Ce sont ces problèmes là bien concrets, qu'il faut dénoncer, en proposant des solutions, comme le fait notre programme politique du Rassemblement "Pouvoir au Peuple" en 44 mesures rédigé par mes amis Philippe Meens, Monika Karbowska Dominique Kern, Jilles Lazardeux et moi. Certainement pas rêver sur la figure de Jean Moulin, aussi autoritaire sinon plus que De Gaulle, qui voulait inféoder grossièrement aux bureaucrates de Londres les groupes de résistance du sud de la France, celui de Frenay et de Bourdet (Combat), et celui de Emmanuel D’Astier de la Vigerie (Libération sud). Et subordonner leur existence à “l’autoritarisme maladif”(dixit Bourdet) du Général de Gaulle.

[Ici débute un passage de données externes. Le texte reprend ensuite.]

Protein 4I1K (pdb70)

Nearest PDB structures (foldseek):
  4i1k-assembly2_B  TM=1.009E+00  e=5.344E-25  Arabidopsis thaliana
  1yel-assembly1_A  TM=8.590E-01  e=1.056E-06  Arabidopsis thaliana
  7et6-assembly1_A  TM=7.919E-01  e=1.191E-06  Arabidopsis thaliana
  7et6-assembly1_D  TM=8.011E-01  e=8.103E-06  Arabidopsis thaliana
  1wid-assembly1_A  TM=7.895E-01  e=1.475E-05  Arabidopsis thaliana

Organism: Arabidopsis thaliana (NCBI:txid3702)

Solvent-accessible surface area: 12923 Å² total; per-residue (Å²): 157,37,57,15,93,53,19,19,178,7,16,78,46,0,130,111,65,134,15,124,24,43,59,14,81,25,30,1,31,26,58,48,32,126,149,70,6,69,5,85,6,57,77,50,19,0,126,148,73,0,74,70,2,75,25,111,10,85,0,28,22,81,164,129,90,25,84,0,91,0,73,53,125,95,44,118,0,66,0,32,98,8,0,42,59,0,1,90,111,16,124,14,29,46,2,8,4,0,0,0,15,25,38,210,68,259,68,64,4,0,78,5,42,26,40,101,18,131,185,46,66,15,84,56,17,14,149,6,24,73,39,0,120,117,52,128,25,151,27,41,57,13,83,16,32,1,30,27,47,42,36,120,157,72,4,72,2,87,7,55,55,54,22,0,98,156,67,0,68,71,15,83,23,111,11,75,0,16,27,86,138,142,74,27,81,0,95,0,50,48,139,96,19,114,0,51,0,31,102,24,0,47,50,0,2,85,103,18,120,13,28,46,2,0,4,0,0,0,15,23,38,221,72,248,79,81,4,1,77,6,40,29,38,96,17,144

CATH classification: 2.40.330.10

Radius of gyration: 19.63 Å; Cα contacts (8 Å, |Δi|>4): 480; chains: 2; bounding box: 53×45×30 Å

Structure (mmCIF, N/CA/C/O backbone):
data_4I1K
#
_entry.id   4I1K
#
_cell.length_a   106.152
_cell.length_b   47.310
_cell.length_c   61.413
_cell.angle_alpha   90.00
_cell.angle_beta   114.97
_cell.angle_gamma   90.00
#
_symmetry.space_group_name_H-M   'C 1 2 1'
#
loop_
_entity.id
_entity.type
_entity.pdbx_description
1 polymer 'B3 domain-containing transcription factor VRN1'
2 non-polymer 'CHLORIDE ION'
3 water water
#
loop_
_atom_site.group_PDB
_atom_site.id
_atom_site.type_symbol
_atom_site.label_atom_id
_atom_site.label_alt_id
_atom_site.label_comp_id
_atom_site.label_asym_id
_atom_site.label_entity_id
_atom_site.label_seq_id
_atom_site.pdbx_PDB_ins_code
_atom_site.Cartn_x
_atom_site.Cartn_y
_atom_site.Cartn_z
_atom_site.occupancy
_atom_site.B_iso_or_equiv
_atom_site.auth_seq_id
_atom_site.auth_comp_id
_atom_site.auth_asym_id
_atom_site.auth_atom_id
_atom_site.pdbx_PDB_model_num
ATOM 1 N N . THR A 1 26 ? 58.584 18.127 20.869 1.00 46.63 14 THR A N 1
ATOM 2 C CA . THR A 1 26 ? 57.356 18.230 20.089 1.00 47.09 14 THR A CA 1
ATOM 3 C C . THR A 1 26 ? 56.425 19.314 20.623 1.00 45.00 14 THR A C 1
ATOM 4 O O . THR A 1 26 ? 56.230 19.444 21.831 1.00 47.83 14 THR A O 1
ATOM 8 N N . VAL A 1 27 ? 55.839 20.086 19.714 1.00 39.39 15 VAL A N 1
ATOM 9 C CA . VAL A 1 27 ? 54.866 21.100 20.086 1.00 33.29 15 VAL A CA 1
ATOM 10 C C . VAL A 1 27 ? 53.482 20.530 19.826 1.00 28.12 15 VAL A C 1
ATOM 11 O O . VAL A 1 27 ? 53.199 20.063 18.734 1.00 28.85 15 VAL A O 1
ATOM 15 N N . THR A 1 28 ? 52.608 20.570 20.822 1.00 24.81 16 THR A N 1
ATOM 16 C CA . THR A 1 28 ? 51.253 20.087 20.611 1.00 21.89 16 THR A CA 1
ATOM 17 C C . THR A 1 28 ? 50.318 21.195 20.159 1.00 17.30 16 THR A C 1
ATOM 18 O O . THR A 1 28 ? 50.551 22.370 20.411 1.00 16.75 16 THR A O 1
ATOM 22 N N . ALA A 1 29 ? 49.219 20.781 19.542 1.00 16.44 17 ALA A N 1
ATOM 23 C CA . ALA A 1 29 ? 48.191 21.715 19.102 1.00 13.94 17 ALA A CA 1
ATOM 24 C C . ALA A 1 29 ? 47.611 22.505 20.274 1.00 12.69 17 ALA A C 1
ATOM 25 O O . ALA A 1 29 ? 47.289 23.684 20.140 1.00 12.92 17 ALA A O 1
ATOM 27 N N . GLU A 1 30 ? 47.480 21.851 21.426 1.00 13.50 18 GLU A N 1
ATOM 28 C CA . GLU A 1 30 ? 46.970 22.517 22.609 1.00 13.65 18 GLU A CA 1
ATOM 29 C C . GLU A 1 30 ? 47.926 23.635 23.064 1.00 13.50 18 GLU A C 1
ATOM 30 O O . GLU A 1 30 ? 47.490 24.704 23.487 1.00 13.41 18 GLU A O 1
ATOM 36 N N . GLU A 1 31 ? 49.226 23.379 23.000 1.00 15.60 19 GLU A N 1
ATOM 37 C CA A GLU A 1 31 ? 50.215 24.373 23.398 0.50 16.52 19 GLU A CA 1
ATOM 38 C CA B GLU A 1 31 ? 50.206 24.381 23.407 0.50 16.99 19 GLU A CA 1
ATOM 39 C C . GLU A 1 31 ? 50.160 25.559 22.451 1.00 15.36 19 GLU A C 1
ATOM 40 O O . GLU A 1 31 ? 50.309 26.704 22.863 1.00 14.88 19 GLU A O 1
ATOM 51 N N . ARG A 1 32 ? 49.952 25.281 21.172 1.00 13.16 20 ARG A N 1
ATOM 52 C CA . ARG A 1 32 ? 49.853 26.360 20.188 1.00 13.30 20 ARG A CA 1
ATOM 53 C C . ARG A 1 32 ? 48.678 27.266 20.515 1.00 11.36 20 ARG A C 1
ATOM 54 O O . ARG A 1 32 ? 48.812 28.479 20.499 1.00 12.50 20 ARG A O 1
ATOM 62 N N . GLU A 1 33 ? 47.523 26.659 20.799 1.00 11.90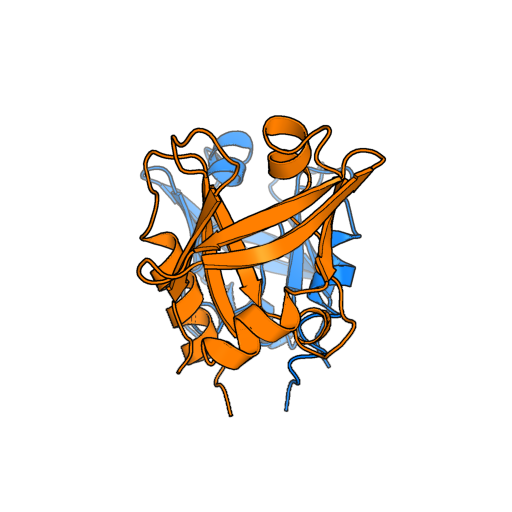 21 GLU A N 1
ATOM 63 C CA . GLU A 1 33 ? 46.339 27.419 21.137 1.00 10.72 21 GLU A CA 1
ATOM 64 C C . GLU A 1 33 ? 46.563 28.246 22.398 1.00 10.79 21 GLU A C 1
ATOM 65 O O . GLU A 1 33 ? 46.183 29.420 22.454 1.00 10.60 21 GLU A O 1
ATOM 71 N N . ARG A 1 34 ? 47.191 27.651 23.404 1.00 11.15 22 ARG A N 1
ATOM 72 C CA A ARG A 1 34 ? 47.447 28.358 24.656 0.38 12.06 22 ARG A CA 1
ATOM 73 C CA C ARG A 1 34 ? 47.471 28.332 24.655 0.62 12.24 22 ARG A CA 1
ATOM 74 C C . ARG A 1 34 ? 48.352 29.576 24.446 1.00 12.10 22 ARG A C 1
ATOM 75 O O . ARG A 1 34 ? 48.065 30.652 24.963 1.00 11.74 22 ARG A O 1
ATOM 90 N N . ALA A 1 35 ? 49.437 29.420 23.685 1.00 12.19 23 ALA A N 1
ATOM 91 C CA . ALA A 1 35 ? 50.360 30.534 23.472 1.00 11.02 23 ALA A CA 1
ATOM 92 C C . ALA A 1 35 ? 49.695 31.654 22.686 1.00 10.18 23 ALA A C 1
ATOM 93 O O . ALA A 1 35 ? 49.891 32.822 22.982 1.00 9.83 23 ALA A O 1
ATOM 95 N N . ILE A 1 36 ? 48.886 31.298 21.689 1.00 9.02 24 ILE A N 1
ATOM 96 C CA . ILE A 1 36 ? 48.189 32.316 20.908 1.00 9.99 24 ILE A CA 1
ATOM 97 C C . ILE A 1 36 ? 47.197 33.062 21.792 1.00 9.56 24 ILE A C 1
ATOM 98 O O . ILE A 1 36 ? 47.071 34.296 21.726 1.00 10.01 24 ILE A O 1
ATOM 103 N N . ASN A 1 37 ? 46.507 32.344 22.667 1.00 10.04 25 ASN A N 1
ATOM 104 C CA . ASN A 1 37 ? 45.545 33.022 23.529 1.00 12.38 25 ASN A CA 1
ATOM 105 C C . ASN A 1 37 ? 46.229 33.969 24.506 1.00 12.47 25 ASN A C 1
ATOM 106 O O . ASN A 1 37 ? 45.709 35.045 24.792 1.00 12.70 25 ASN A O 1
ATOM 111 N N . ALA A 1 38 ? 47.392 33.573 25.020 1.00 10.53 26 ALA A N 1
ATOM 112 C CA . ALA A 1 38 ? 48.134 34.427 25.947 1.00 10.25 26 ALA A CA 1
ATOM 113 C C . ALA A 1 38 ? 48.587 35.690 25.214 1.00 9.83 26 ALA A C 1
ATOM 114 O O . ALA A 1 38 ? 48.464 36.804 25.731 1.00 11.05 26 ALA A O 1
ATOM 116 N N . ALA A 1 39 ? 49.092 35.509 23.994 1.00 9.90 27 ALA A N 1
ATOM 117 C CA . ALA A 1 39 ? 49.545 36.646 23.193 1.00 10.41 27 ALA A CA 1
ATOM 118 C C . ALA A 1 39 ? 48.407 37.614 22.891 1.00 10.47 27 ALA A C 1
ATOM 119 O O . ALA A 1 39 ? 48.577 38.842 22.959 1.00 12.14 27 ALA A O 1
ATOM 121 N N . LYS A 1 40 ? 47.252 37.060 22.550 1.00 10.58 28 LYS A N 1
ATOM 122 C CA . LYS A 1 40 ? 46.088 37.884 22.228 1.00 11.87 28 LYS A CA 1
ATOM 123 C C . LYS A 1 40 ? 45.530 38.638 23.437 1.00 11.90 28 LYS A C 1
ATOM 124 O O . LYS A 1 40 ? 44.864 39.665 23.282 1.00 15.34 28 LYS A O 1
ATOM 130 N N . THR A 1 41 ? 45.758 38.107 24.637 1.00 11.70 29 THR A N 1
ATOM 131 C CA . THR A 1 41 ? 45.341 38.776 25.848 1.00 12.89 29 THR A CA 1
ATOM 132 C C . THR A 1 41 ? 46.175 40.025 26.142 1.00 13.01 29 THR A C 1
ATOM 133 O O . THR A 1 41 ? 45.680 40.976 26.750 1.00 1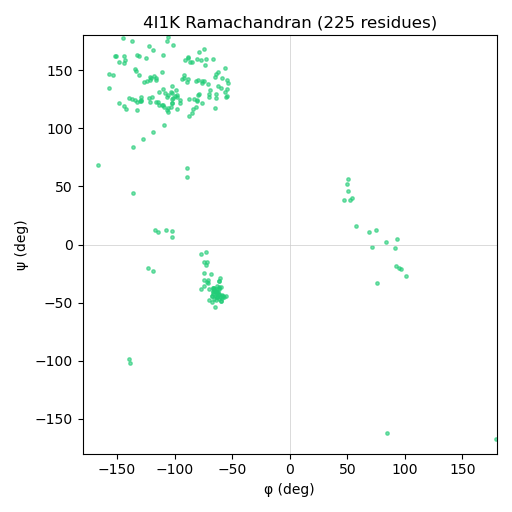6.66 29 THR A O 1
ATOM 137 N N . PHE A 1 42 ? 47.439 40.012 25.732 1.00 11.79 30 PHE A N 1
ATOM 138 C CA . PHE A 1 42 ? 48.334 41.138 25.945 1.00 12.15 30 PHE A CA 1
ATOM 139 C C . PHE A 1 42 ? 48.009 42.252 24.959 1.00 12.35 30 PHE A C 1
ATOM 140 O O . PHE A 1 42 ? 48.043 42.045 23.740 1.00 14.23 30 PHE A O 1
ATOM 148 N N . GLU A 1 43 ? 47.695 43.432 25.491 1.00 14.00 31 GLU A N 1
ATOM 149 C CA . GLU A 1 43 ? 47.406 44.589 24.671 1.00 16.44 31 GLU A CA 1
ATOM 150 C C . GLU A 1 43 ? 48.286 45.776 25.110 1.00 17.48 31 GLU A C 1
ATOM 151 O O . GLU A 1 43 ? 47.920 46.541 26.013 1.00 20.13 31 GLU A O 1
ATOM 157 N N . PRO A 1 44 ? 49.472 45.911 24.488 1.00 17.12 32 PRO A N 1
ATOM 158 C CA . PRO A 1 44 ? 50.357 47.021 24.801 1.00 18.46 32 PRO A CA 1
ATOM 159 C C . PRO A 1 44 ? 49.666 48.359 24.618 1.00 19.11 32 PRO A C 1
ATOM 160 O O . PRO A 1 44 ? 48.757 48.517 23.809 1.00 21.43 32 PRO A O 1
ATOM 164 N N . THR A 1 45 ? 50.119 49.333 25.374 1.00 20.91 33 THR A N 1
ATOM 165 C CA . THR A 1 45 ? 49.668 50.699 25.169 1.00 23.94 33 THR A CA 1
ATOM 166 C C . THR A 1 45 ? 50.292 51.355 23.928 1.00 23.80 33 THR A C 1
ATOM 167 O O . THR A 1 45 ? 49.686 52.232 23.294 1.00 28.11 33 THR A O 1
ATOM 171 N N . ASN A 1 46 ? 51.508 50.943 23.596 1.00 21.42 34 ASN A N 1
ATOM 172 C CA . ASN A 1 46 ? 52.183 51.411 22.397 1.00 19.45 34 ASN A CA 1
ATOM 173 C C . ASN A 1 46 ? 51.600 50.704 21.187 1.00 18.19 34 ASN A C 1
ATOM 174 O O . ASN A 1 46 ? 51.002 49.658 21.349 1.00 18.48 34 ASN A O 1
ATOM 179 N N . PRO A 1 47 ? 51.756 51.287 19.976 1.00 16.35 35 PRO A N 1
ATOM 180 C CA . PRO A 1 47 ? 51.369 50.576 18.755 1.00 15.68 35 PRO A CA 1
ATOM 181 C C . PRO A 1 47 ? 52.038 49.218 18.700 1.00 14.24 35 PRO A C 1
ATOM 182 O O . PRO A 1 47 ? 53.216 49.102 19.034 1.00 16.43 35 PRO A O 1
ATOM 186 N N . PHE A 1 48 ? 51.302 48.202 18.277 1.00 15.33 36 PHE A N 1
ATOM 187 C CA . PHE A 1 48 ? 51.837 46.855 18.311 1.00 13.45 36 PHE A CA 1
ATOM 188 C C . PHE A 1 48 ? 51.229 45.971 17.223 1.00 13.74 36 PHE A C 1
ATOM 189 O O . PHE A 1 48 ? 50.186 46.290 16.616 1.00 13.80 36 PHE A O 1
ATOM 197 N N . PHE A 1 49 ? 51.916 44.872 16.956 1.00 12.65 37 PHE A N 1
ATOM 198 C CA . PHE A 1 49 ? 51.363 43.797 16.156 1.00 11.84 37 PHE A CA 1
ATOM 199 C C . PHE A 1 49 ? 51.855 42.469 16.711 1.00 11.33 37 PHE A C 1
ATOM 200 O O . PHE A 1 49 ? 52.815 42.417 17.454 1.00 12.53 37 PHE A O 1
ATOM 208 N N . ARG A 1 50 ? 51.172 41.402 16.346 1.00 12.38 38 ARG A N 1
ATOM 209 C CA . ARG A 1 50 ? 51.489 40.068 16.831 1.00 12.08 38 ARG A CA 1
ATOM 210 C C . ARG A 1 50 ? 51.801 39.164 15.657 1.00 12.02 38 ARG A C 1
ATOM 211 O O . ARG A 1 50 ? 51.171 39.271 14.599 1.00 13.35 38 ARG A O 1
ATOM 219 N N . VAL A 1 51 ? 52.751 38.247 15.842 1.00 10.71 39 VAL A N 1
ATOM 220 C CA A VAL A 1 51 ? 53.054 37.317 14.781 0.50 11.43 39 VAL A CA 1
ATOM 221 C CA B VAL A 1 51 ? 53.222 37.357 14.771 0.50 10.50 39 VAL A CA 1
ATOM 222 C C . VAL A 1 51 ? 53.444 35.973 15.359 1.00 10.46 39 VAL A C 1
ATOM 223 O O . VAL A 1 51 ? 54.232 35.850 16.275 1.00 10.78 39 VAL A O 1
ATOM 230 N N . VAL A 1 52 ? 52.794 34.952 14.825 1.00 9.94 40 VAL A N 1
ATOM 231 C CA . VAL A 1 52 ? 53.157 33.577 15.150 1.00 9.18 40 VAL A CA 1
ATOM 232 C C . VAL A 1 52 ? 54.372 33.218 14.286 1.00 9.51 40 VAL A C 1
ATOM 233 O O . VAL A 1 52 ? 54.336 33.385 13.071 1.00 9.91 40 VAL A O 1
ATOM 237 N N . LEU A 1 53 ? 55.479 32.793 14.908 1.00 8.42 41 LEU A N 1
ATOM 238 C CA . LEU A 1 53 ? 56.655 32.417 14.134 1.00 8.65 41 LEU A CA 1
ATOM 239 C C . LEU A 1 53 ? 56.388 31.135 13.355 1.00 8.34 41 LEU A C 1
ATOM 240 O O . LEU A 1 53 ? 55.807 30.177 13.875 1.00 10.55 41 LEU A O 1
ATOM 245 N N . ARG A 1 54 ? 56.745 31.165 12.081 1.00 8.95 42 ARG A N 1
ATOM 246 C CA . ARG A 1 54 ? 56.565 30.027 11.185 1.00 7.80 42 ARG A CA 1
ATOM 247 C C . ARG A 1 54 ? 57.843 29.755 10.426 1.00 8.02 42 ARG A C 1
ATOM 248 O O . ARG A 1 54 ? 58.729 30.607 10.369 1.00 11.12 42 ARG A O 1
ATOM 256 N N . PRO A 1 55 ? 57.970 28.556 9.848 1.00 9.26 43 PRO A N 1
ATOM 257 C CA . PRO A 1 55 ? 59.292 28.149 9.360 1.00 10.65 43 PRO A CA 1
ATOM 258 C C . PRO A 1 55 ? 59.881 29.031 8.274 1.00 12.11 43 PRO A C 1
ATOM 259 O O . PRO A 1 55 ? 61.101 29.192 8.213 1.00 14.22 43 PRO A O 1
ATOM 263 N N . SER A 1 56 ? 59.045 29.622 7.444 1.00 13.03 44 SER A N 1
ATOM 264 C CA . SER A 1 56 ? 59.589 30.411 6.321 1.00 17.76 44 SER A CA 1
ATOM 265 C C . SER A 1 56 ? 60.266 31.685 6.794 1.00 18.92 44 SER A C 1
ATOM 266 O O . SER A 1 56 ? 60.954 32.348 5.985 1.00 21.76 44 SER A O 1
ATOM 269 N N A TYR A 1 57 ? 60.099 32.027 8.098 0.50 17.90 45 TYR A N 1
ATOM 270 N N B TYR A 1 57 ? 60.099 32.048 8.038 0.50 16.61 45 TYR A N 1
ATOM 271 C CA A TYR A 1 57 ? 60.722 33.218 8.784 0.50 16.29 45 TYR A CA 1
ATOM 272 C CA B TYR A 1 57 ? 60.820 33.209 8.456 0.50 13.69 45 TYR A CA 1
ATOM 273 C C A TYR A 1 57 ? 61.905 32.874 9.640 0.50 17.30 45 TYR A C 1
ATOM 274 C C B TYR A 1 57 ? 61.651 32.838 9.707 0.50 15.44 45 TYR A C 1
ATOM 275 O O A TYR A 1 57 ? 62.445 33.721 10.356 0.50 18.07 45 TYR A O 1
ATOM 276 O O B TYR A 1 57 ? 61.793 33.647 10.624 0.50 15.83 45 TYR A O 1
ATOM 293 N N . LEU A 1 58 ? 62.229 31.607 9.684 1.00 16.83 46 LEU A N 1
ATOM 294 C CA . LEU A 1 58 ? 63.131 31.099 10.733 1.00 15.96 46 LEU A CA 1
ATOM 295 C C . LEU A 1 58 ? 64.325 30.320 10.215 1.00 14.93 46 LEU A C 1
ATOM 296 O O . LEU A 1 58 ? 64.648 29.236 10.731 1.00 18.04 46 LEU A O 1
ATOM 301 N N . TYR A 1 59 ? 64.998 30.867 9.215 1.00 12.75 47 TYR A N 1
ATOM 302 C CA . TYR A 1 59 ? 66.216 30.258 8.706 1.00 11.42 47 TYR A CA 1
ATOM 303 C C . TYR A 1 59 ? 67.155 31.329 8.198 1.00 10.32 47 TYR A C 1
ATOM 304 O O . TYR A 1 59 ? 66.759 32.443 7.914 1.00 11.61 47 TYR A O 1
ATOM 313 N N . ARG A 1 60 ? 68.433 30.996 8.156 1.00 11.70 48 ARG A N 1
ATOM 314 C CA . ARG A 1 60 ? 69.434 31.985 7.820 1.00 13.22 48 ARG A CA 1
ATOM 315 C C . ARG A 1 60 ? 69.249 32.499 6.404 1.00 11.33 48 ARG A C 1
ATOM 316 O O . ARG A 1 60 ? 69.110 31.729 5.453 1.00 11.49 48 ARG A O 1
ATOM 324 N N . GLY A 1 61 ? 69.224 33.816 6.275 1.00 9.84 49 GLY A N 1
ATOM 325 C CA . GLY A 1 61 ? 69.054 34.456 4.988 1.00 10.45 49 GLY A CA 1
ATOM 326 C C . GLY A 1 61 ? 67.596 34.744 4.670 1.00 9.69 49 GLY A C 1
ATOM 327 O O . GLY A 1 61 ? 67.290 35.331 3.635 1.00 9.51 49 GLY A O 1
ATOM 328 N N . CYS A 1 62 ? 66.694 34.335 5.551 1.00 8.38 50 CYS A N 1
ATOM 329 C CA . CYS A 1 62 ? 65.280 34.562 5.294 1.00 9.17 50 CYS A CA 1
ATOM 330 C C . CYS A 1 62 ? 64.905 36.020 5.506 1.00 10.03 50 CYS A C 1
ATOM 331 O O . CYS A 1 62 ? 65.686 36.825 6.042 1.00 9.42 50 CYS A O 1
ATOM 334 N N . ILE A 1 63 ? 63.701 36.336 5.048 1.00 9.95 51 ILE A N 1
ATOM 335 C CA . ILE A 1 63 ? 63.076 37.627 5.271 1.00 9.88 51 ILE A CA 1
ATOM 336 C C . ILE A 1 63 ? 61.776 37.450 6.064 1.00 9.74 51 ILE A C 1
ATOM 337 O O . ILE A 1 63 ? 61.292 36.340 6.242 1.00 11.80 51 ILE A O 1
ATOM 342 N N . MET A 1 64 ? 61.237 38.556 6.559 1.00 10.83 52 MET A N 1
ATOM 343 C CA . MET A 1 64 ? 59.908 38.562 7.133 1.00 10.99 52 MET A CA 1
ATOM 344 C C . MET A 1 64 ? 59.252 39.922 6.901 1.00 10.80 52 MET A C 1
ATOM 345 O O . MET A 1 64 ? 59.776 40.951 7.316 1.00 12.33 52 MET A O 1
ATOM 350 N N . TYR A 1 65 ? 58.108 39.921 6.236 1.00 12.03 53 TYR A N 1
ATOM 351 C CA . TYR A 1 65 ? 57.382 41.146 6.009 1.00 12.43 53 TYR A CA 1
ATOM 352 C C . TYR A 1 65 ? 56.589 41.467 7.252 1.00 13.80 53 TYR A C 1
ATOM 353 O O . TYR A 1 65 ? 56.027 40.568 7.898 1.00 14.96 53 TYR A O 1
ATOM 362 N N . LEU A 1 66 ? 56.542 42.749 7.596 1.00 13.71 54 LEU A N 1
ATOM 363 C CA . LEU A 1 66 ? 55.700 43.213 8.683 1.00 13.71 54 LEU A CA 1
ATOM 364 C C . LEU A 1 66 ? 54.290 43.454 8.137 1.00 15.50 54 LEU A C 1
ATOM 365 O O . LEU A 1 66 ? 54.105 43.659 6.931 1.00 17.66 54 LEU A O 1
ATOM 370 N N . PRO A 1 67 ? 53.297 43.425 9.025 1.00 16.69 55 PRO A N 1
ATOM 371 C CA . PRO A 1 67 ? 51.922 43.671 8.580 1.00 20.32 55 PRO A CA 1
ATOM 372 C C . PRO A 1 67 ? 51.812 45.002 7.839 1.00 22.35 55 PRO A C 1
ATOM 373 O O . PRO A 1 67 ? 52.337 46.011 8.311 1.00 20.21 55 PRO A O 1
ATOM 377 N N . SER A 1 68 ? 51.130 44.996 6.689 1.00 25.22 56 SER A N 1
ATOM 378 C CA . SER A 1 68 ? 51.129 46.152 5.797 1.00 28.42 56 SER A CA 1
ATOM 379 C C . SER A 1 68 ? 50.452 47.378 6.425 1.00 28.39 56 SER A C 1
ATOM 380 O O . SER A 1 68 ? 50.919 48.509 6.241 1.00 28.84 56 SER A O 1
ATOM 383 N N . GLY A 1 69 ? 49.375 47.163 7.177 1.00 26.85 57 GLY A N 1
ATOM 384 C CA . GLY A 1 69 ? 48.653 48.274 7.777 1.00 26.93 57 GLY A CA 1
ATOM 385 C C . GLY A 1 69 ? 49.497 48.959 8.835 1.00 25.24 57 GLY A C 1
ATOM 386 O O . GLY A 1 69 ? 49.571 50.180 8.890 1.00 24.32 57 GLY A O 1
ATOM 387 N N . PHE A 1 70 ? 50.145 48.160 9.675 1.00 24.47 58 PHE A N 1
ATOM 388 C CA . PHE A 1 70 ? 51.017 48.680 10.720 1.00 21.75 58 PHE A CA 1
ATOM 389 C C . PHE A 1 70 ? 52.192 49.420 10.099 1.00 20.81 58 PHE A C 1
ATOM 390 O O . PHE A 1 70 ? 52.558 50.511 10.516 1.00 21.27 58 PHE A O 1
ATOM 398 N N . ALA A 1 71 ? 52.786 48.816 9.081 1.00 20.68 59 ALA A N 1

Vous savez : je connais très bien le programme du CNR. En juin 2019, lorsque nous avons voulu rédiger notre programme du Rassemblement "Pouvoir au Peuple", Clémentine Langlois m’a proposée d’utiliser ce programme comme “modèle”. Je suis restée deux jours avec ma page blanche, tant les préoccupations de ce programme sont différentes des problèmes de la France 2019. Ce que voyant, j’ai pris pour modèle le programme social-démocrate du PG/FDG L’humain d‘abord de 2012. Ensuite, dans un premier temps, lorsque je montrais notre programme aux militants de la FI : ils me répondaient : c’est bien, cela ressemble au programme de la FI. Effectivement, il existait un cousinage idéologique, même si notre programme prévoyait déjà de nombreuses nationalisations et une lutte conséquente et frontale contre la pauvreté. Heureusement, Domi a proposé la rédaction d’une nouvelle Constitution sur les rond points des Gilets Jaunes, lieux de départs des manifs, esquisse d’un pouvoir à la base, qui à terme gouvernera seul le pays. Monika a proposé la nationalisation de Facebook. Jilles Lazardeux la renégociation et l’effacement concertée de la dette au niveau mondial. De mon côté, j’ai proposé un programme de lutte contre le chômage et la pauvreté visant à ce qu’il reste zéro pauvre, zéro chômeur. Soit toute une batterie de propositions en rupture avec le capitalisme mondialisé actuel. Dont la réalisation effective suppose forcément de rompre avec ce système pourri. Voilà pourquoi aujourd’hui, le programme du rassemblement Pouvoir au Peuple n’a plus rien à voir avec le programme de la France Insoumise.